Required work:
Below are the entries. Transcribe exactly the lines from the one with "ATOM 138 N N" through the one with "ATOM 176 C C", ends included, and leave out all others.

Stored data:
┄┄┄┄┄┄┄┄┄┄┄┄┄┄┄┄┄┄┄┄
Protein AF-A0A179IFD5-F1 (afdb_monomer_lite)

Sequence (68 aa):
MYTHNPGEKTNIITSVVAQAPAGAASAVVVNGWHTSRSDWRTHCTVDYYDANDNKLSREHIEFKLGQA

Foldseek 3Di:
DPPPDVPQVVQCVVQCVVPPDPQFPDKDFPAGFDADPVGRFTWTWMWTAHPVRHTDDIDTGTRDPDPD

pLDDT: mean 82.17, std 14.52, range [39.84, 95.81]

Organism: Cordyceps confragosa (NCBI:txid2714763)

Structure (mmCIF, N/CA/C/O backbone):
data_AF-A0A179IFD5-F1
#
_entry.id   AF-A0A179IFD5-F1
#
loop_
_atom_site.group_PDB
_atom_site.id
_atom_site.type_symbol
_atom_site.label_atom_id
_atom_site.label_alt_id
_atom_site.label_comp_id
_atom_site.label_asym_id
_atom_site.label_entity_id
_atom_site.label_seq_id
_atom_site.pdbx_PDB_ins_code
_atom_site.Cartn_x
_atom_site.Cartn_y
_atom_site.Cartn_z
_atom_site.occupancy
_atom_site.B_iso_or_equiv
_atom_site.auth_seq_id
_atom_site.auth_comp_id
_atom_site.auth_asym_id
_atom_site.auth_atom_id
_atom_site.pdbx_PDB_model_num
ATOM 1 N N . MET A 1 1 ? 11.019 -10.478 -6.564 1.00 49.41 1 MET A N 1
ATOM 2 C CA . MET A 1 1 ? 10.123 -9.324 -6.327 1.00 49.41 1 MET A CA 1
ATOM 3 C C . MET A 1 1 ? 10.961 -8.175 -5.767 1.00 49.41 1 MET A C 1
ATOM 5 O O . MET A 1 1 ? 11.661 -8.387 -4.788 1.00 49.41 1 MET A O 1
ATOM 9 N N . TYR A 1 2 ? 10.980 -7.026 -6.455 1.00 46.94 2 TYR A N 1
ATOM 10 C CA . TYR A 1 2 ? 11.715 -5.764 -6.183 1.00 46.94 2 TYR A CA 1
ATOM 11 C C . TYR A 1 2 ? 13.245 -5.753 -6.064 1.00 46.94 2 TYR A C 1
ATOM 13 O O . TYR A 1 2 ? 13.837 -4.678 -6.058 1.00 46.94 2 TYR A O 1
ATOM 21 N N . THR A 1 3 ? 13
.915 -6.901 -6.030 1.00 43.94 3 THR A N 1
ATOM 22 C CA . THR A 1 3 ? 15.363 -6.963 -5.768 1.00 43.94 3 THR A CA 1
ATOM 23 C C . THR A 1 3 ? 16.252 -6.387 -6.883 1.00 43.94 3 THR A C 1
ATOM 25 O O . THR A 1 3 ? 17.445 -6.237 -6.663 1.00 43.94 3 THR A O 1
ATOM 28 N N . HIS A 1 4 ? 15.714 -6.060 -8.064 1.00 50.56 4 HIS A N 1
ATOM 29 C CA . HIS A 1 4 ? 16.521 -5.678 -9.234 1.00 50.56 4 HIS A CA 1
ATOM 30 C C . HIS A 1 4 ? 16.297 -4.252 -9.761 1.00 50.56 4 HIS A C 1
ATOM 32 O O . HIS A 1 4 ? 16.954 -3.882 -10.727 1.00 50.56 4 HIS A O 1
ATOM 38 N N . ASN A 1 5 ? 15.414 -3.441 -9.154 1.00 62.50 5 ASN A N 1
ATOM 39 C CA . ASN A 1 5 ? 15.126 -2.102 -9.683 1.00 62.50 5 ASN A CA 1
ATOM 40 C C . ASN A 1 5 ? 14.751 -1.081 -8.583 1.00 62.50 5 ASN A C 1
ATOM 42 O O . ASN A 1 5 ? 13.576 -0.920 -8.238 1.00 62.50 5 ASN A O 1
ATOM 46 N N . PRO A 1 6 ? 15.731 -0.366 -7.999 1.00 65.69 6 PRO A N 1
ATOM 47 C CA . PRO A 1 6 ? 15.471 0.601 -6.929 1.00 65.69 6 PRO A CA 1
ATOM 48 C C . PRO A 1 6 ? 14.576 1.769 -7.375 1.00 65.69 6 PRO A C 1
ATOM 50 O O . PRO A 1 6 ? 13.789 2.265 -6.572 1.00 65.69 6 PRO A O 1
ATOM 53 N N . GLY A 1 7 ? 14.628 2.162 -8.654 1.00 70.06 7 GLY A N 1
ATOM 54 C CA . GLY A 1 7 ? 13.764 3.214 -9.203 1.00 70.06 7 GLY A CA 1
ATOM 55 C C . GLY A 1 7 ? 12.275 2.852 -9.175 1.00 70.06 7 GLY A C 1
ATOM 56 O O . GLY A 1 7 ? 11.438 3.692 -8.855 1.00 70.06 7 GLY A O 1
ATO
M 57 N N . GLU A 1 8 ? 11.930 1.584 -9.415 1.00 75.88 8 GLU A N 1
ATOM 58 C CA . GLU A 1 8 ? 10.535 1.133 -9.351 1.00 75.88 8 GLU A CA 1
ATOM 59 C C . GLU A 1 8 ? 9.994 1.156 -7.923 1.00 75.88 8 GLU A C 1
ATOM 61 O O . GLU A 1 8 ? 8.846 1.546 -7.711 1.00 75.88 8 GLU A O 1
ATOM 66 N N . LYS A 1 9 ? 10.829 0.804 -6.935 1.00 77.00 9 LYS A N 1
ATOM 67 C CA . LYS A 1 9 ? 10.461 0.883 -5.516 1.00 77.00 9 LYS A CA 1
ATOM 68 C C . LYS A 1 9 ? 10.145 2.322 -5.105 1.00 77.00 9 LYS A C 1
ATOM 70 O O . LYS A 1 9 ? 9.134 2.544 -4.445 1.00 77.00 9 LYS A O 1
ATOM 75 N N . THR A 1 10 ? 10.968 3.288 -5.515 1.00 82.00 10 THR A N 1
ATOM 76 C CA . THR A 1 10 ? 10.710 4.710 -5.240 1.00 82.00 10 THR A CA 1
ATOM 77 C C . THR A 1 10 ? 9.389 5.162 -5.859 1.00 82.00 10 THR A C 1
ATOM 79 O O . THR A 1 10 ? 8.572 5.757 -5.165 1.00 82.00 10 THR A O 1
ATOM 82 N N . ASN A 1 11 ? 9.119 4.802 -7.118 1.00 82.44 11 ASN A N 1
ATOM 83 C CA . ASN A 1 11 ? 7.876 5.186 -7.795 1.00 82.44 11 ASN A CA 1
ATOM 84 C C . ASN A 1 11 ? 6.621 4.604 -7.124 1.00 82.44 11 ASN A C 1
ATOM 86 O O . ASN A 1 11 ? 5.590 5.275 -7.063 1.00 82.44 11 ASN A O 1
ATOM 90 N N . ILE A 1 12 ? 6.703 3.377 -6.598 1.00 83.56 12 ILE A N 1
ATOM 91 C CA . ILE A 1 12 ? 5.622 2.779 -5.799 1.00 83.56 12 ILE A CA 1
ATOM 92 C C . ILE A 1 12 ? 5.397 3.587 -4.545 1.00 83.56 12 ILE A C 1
┄┄┄┄┄┄┄┄┄┄┄┄┄┄┄┄┄┄┄┄
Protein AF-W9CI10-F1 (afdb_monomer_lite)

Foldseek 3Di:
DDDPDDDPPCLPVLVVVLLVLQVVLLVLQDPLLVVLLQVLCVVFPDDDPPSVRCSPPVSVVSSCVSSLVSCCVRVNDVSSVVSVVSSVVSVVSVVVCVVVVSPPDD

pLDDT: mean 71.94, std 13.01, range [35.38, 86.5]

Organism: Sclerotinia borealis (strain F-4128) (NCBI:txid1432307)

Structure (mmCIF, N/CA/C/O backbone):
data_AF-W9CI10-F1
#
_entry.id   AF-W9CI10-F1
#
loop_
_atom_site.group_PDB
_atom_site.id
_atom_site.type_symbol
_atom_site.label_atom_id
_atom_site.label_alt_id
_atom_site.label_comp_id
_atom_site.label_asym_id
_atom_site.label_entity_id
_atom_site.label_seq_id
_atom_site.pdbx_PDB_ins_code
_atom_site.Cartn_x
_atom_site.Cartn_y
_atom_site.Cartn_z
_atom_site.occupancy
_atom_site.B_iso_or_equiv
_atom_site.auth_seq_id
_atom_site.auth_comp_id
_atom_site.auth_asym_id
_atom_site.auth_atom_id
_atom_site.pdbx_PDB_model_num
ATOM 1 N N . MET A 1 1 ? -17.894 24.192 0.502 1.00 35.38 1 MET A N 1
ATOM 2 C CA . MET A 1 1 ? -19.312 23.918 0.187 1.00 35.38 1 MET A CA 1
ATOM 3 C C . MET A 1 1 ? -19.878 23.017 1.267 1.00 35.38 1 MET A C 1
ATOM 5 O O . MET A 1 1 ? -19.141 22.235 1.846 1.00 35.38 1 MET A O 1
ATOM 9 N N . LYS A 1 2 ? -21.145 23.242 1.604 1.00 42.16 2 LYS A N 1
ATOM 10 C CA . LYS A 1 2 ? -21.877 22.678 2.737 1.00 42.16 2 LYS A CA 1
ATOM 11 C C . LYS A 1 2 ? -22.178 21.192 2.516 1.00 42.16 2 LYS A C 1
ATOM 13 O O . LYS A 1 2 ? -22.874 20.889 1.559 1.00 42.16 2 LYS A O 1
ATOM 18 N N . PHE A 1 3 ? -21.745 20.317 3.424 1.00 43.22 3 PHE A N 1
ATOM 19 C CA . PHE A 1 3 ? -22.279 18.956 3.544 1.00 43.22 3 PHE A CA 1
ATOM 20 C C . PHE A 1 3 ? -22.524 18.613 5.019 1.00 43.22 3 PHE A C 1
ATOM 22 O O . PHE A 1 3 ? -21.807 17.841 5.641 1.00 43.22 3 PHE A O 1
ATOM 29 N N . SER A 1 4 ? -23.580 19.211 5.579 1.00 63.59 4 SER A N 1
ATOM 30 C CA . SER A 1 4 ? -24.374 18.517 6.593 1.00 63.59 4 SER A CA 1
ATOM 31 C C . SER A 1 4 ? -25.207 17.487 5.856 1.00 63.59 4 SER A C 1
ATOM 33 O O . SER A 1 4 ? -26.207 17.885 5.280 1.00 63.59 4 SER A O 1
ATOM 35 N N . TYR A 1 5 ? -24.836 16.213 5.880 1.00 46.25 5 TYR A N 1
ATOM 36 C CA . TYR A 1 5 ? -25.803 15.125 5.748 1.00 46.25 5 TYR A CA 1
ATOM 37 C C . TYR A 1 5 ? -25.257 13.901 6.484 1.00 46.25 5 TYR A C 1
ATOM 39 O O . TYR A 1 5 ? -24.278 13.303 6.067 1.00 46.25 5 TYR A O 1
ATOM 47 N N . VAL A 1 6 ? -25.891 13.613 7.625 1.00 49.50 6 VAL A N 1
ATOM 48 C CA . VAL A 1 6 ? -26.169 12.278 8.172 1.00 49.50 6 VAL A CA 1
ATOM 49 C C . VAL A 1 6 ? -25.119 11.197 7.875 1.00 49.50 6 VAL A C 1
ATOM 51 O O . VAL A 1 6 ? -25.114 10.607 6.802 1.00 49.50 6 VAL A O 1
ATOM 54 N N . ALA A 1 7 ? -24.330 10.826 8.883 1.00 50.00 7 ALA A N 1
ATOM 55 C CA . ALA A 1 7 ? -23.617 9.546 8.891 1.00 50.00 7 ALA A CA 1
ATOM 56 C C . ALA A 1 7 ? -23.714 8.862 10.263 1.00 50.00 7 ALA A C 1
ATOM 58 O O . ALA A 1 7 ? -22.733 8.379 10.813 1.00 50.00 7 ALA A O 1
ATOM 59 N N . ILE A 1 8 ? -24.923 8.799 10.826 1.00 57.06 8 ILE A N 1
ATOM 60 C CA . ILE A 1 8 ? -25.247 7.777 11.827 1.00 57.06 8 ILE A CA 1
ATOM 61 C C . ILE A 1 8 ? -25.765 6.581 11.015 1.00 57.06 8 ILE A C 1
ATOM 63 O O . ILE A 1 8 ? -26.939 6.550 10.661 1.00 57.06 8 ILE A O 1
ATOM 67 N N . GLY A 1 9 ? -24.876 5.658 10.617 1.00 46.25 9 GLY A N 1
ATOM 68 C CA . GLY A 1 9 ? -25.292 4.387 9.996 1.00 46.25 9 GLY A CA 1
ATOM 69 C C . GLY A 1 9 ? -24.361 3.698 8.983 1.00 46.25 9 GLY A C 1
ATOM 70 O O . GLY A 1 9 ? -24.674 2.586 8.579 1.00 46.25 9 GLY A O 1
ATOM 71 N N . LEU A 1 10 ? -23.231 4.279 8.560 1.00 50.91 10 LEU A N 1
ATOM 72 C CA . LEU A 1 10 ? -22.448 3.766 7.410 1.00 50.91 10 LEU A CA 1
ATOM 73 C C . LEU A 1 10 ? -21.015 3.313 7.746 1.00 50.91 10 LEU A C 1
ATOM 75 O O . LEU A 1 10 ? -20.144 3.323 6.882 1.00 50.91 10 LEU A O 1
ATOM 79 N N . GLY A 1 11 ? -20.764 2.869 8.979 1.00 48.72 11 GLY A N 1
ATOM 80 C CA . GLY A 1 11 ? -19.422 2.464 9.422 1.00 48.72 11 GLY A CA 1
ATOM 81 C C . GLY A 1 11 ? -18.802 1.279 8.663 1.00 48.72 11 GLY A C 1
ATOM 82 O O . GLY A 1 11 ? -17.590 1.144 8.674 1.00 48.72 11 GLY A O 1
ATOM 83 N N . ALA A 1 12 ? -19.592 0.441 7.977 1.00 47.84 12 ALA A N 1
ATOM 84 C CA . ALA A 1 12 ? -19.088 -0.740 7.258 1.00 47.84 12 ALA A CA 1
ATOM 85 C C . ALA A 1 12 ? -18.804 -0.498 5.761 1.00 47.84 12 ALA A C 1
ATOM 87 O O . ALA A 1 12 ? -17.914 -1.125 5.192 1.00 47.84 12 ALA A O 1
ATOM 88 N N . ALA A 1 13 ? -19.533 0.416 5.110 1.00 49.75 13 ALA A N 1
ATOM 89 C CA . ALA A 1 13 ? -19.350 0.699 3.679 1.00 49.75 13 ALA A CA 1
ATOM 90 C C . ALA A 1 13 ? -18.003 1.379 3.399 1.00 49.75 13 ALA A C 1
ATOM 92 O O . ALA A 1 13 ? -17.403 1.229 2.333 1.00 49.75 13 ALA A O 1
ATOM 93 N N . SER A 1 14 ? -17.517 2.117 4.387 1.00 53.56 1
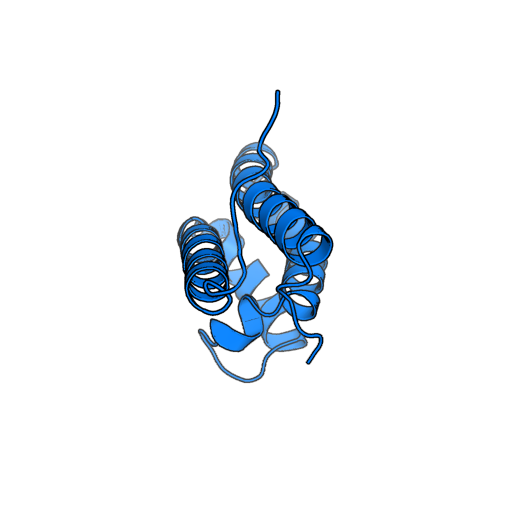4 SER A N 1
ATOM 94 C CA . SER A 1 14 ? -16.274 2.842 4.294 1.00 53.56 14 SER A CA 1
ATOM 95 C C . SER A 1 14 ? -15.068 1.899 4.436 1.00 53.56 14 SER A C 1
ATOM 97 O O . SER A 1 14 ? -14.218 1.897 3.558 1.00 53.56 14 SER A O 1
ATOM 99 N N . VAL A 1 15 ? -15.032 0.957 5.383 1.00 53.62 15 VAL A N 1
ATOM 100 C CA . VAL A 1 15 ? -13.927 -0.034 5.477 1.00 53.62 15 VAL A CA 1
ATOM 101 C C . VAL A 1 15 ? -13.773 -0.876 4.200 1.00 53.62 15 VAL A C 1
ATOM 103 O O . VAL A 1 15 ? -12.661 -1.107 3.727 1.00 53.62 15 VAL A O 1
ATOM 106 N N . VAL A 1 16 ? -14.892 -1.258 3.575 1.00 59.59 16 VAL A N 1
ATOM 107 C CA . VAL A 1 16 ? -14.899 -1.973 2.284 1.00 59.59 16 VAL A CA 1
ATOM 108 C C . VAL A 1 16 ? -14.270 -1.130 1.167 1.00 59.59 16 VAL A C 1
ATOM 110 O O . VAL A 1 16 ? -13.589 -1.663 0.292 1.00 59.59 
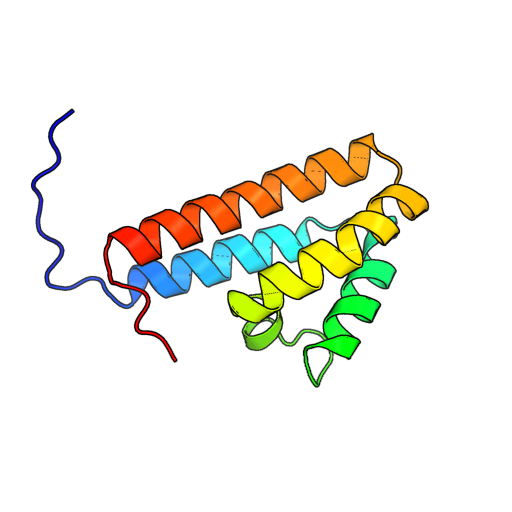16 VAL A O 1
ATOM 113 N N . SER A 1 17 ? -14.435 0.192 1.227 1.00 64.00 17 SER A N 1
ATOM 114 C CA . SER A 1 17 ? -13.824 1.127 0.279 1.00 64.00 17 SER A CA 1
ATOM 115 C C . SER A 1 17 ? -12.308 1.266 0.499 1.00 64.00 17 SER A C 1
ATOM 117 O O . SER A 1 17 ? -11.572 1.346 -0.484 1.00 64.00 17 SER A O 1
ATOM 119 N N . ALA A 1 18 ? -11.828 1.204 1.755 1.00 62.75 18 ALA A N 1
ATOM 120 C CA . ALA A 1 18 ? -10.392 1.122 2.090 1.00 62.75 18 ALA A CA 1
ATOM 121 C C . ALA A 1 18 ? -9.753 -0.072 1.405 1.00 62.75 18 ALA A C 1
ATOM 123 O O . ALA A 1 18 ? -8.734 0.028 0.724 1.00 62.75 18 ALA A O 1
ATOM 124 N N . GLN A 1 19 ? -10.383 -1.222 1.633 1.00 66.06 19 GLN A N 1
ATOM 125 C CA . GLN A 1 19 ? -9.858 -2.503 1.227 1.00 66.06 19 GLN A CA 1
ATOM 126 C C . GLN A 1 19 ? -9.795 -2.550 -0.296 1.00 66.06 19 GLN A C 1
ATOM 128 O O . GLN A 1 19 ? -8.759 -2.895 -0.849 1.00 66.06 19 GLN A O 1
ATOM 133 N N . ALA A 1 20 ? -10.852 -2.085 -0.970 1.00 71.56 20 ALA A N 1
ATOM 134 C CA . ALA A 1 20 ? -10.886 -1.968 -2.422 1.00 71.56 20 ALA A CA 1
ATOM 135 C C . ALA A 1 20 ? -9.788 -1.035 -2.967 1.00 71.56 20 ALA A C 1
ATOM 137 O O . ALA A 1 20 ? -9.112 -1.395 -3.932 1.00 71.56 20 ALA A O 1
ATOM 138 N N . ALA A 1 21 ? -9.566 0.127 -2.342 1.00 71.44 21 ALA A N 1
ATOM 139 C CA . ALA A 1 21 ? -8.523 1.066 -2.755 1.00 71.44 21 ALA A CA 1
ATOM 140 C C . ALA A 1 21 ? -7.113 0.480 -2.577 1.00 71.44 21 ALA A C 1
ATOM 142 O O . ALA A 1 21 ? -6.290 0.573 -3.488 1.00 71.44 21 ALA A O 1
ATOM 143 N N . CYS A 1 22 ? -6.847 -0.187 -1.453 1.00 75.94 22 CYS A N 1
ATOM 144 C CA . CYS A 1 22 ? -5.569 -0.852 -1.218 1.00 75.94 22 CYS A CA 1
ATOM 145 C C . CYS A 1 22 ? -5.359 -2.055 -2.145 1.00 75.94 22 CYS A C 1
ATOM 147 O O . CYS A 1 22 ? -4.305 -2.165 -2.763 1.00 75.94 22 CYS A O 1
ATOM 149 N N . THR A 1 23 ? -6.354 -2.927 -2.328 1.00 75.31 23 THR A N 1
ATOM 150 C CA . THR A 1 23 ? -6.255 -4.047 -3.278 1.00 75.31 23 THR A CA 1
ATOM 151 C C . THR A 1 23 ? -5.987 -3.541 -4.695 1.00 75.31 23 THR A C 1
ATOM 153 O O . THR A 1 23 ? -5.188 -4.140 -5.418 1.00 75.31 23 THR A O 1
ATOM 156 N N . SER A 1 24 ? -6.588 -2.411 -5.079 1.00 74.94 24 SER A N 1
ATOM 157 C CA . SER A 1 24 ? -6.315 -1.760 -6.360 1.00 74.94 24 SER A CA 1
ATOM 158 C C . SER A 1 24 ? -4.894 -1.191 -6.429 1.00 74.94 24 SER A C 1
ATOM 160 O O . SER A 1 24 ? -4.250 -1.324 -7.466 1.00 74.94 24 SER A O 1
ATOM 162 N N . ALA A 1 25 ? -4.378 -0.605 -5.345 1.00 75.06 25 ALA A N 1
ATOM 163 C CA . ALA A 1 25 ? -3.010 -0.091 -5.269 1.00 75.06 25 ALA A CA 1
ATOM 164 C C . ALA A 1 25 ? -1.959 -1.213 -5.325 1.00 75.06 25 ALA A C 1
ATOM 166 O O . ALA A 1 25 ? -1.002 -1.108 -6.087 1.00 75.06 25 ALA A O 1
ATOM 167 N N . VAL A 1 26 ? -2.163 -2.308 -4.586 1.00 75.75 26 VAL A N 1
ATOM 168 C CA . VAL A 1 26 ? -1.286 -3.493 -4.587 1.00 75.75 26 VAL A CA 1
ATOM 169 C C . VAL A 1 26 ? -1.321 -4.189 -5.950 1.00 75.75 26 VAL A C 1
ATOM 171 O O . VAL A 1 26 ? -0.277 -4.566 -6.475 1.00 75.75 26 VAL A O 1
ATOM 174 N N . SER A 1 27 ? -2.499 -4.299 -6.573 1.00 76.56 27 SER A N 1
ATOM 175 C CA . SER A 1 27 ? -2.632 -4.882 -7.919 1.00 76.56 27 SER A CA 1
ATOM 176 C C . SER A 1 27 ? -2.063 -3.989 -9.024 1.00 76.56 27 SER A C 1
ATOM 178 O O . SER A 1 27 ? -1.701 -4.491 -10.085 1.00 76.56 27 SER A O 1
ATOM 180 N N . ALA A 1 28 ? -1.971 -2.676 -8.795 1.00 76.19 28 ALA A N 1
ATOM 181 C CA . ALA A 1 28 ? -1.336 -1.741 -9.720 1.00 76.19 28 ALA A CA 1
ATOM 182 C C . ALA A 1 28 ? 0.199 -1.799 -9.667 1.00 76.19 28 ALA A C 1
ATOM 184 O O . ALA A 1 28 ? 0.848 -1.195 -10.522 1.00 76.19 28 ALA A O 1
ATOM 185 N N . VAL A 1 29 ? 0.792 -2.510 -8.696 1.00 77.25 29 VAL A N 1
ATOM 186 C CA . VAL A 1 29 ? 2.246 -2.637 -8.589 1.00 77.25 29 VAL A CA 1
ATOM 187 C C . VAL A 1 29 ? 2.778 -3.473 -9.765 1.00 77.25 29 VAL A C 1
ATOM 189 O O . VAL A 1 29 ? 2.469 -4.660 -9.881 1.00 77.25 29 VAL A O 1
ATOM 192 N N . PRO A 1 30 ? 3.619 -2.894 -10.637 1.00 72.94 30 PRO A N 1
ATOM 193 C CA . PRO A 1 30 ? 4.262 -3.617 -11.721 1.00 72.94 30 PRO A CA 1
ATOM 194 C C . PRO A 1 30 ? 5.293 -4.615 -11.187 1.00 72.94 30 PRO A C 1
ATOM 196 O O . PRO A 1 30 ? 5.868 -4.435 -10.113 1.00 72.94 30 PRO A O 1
┄┄┄┄┄┄┄┄┄┄┄┄┄┄┄┄┄┄┄┄
Your response:
ATOM 138 N N . ALA A 1 21 ? -9.566 0.127 -2.342 1.00 71.44 21 ALA A N 1
ATOM 139 C CA . ALA A 1 21 ? -8.523 1.066 -2.755 1.00 71.44 21 ALA A CA 1
ATOM 140 C C . ALA A 1 21 ? -7.113 0.480 -2.577 1.00 71.44 21 ALA A C 1
ATOM 142 O O . ALA A 1 21 ? -6.290 0.573 -3.488 1.00 71.44 21 ALA A O 1
ATOM 143 N N . CYS A 1 22 ? -6.847 -0.187 -1.453 1.00 75.94 22 CYS A N 1
ATOM 144 C CA . CYS A 1 22 ? -5.569 -0.852 -1.218 1.00 75.94 22 CYS A CA 1
ATOM 145 C C . CYS A 1 22 ? -5.359 -2.055 -2.145 1.00 75.94 22 CYS A C 1
ATOM 147 O O . CYS A 1 22 ? -4.305 -2.165 -2.763 1.00 75.94 22 CYS A O 1
ATOM 149 N N . THR A 1 23 ? -6.354 -2.927 -2.328 1.00 75.31 23 THR A N 1
ATOM 150 C CA . THR A 1 23 ? -6.255 -4.047 -3.278 1.00 75.31 23 THR A CA 1
ATOM 151 C C . THR A 1 23 ? -5.987 -3.541 -4.695 1.00 75.31 23 THR A C 1
ATOM 153 O O . THR A 1 23 ? -5.188 -4.140 -5.418 1.00 75.31 23 THR A O 1
ATOM 156 N N . SER A 1 24 ? -6.588 -2.411 -5.079 1.00 74.94 24 SER A N 1
ATOM 157 C CA . SER A 1 24 ? -6.315 -1.760 -6.360 1.00 74.94 24 SER A CA 1
ATOM 158 C C . SER A 1 24 ? -4.894 -1.191 -6.429 1.00 74.94 24 SER A C 1
ATOM 160 O O . SER A 1 24 ? -4.250 -1.324 -7.466 1.00 74.94 24 SER A O 1
ATOM 162 N N . ALA A 1 25 ? -4.378 -0.605 -5.345 1.00 75.06 25 ALA A N 1
ATOM 163 C CA . ALA A 1 25 ? -3.010 -0.091 -5.269 1.00 75.06 25 ALA A CA 1
ATOM 164 C C . ALA A 1 25 ? -1.959 -1.213 -5.325 1.00 75.06 25 ALA A C 1
ATOM 166 O O . ALA A 1 25 ? -1.002 -1.108 -6.087 1.00 75.06 25 ALA A O 1
ATOM 167 N N . VAL A 1 26 ? -2.163 -2.308 -4.586 1.00 75.75 26 VAL A N 1
ATOM 168 C CA . VAL A 1 26 ? -1.286 -3.493 -4.587 1.00 75.75 26 VAL A CA 1
ATOM 169 C C . VAL A 1 26 ? -1.321 -4.189 -5.950 1.00 75.75 26 VAL A C 1
ATOM 171 O O . VAL A 1 26 ? -0.277 -4.566 -6.475 1.00 75.75 26 VAL A O 1
ATOM 174 N N . SER A 1 27 ? -2.499 -4.299 -6.573 1.00 76.56 27 SER A N 1
ATOM 175 C CA . SER A 1 27 ? -2.632 -4.882 -7.919 1.00 76.56 27 SER A CA 1
ATOM 176 C C . SER A 1 27 ? -2.063 -3.989 -9.024 1.00 76.56 27 SER A C 1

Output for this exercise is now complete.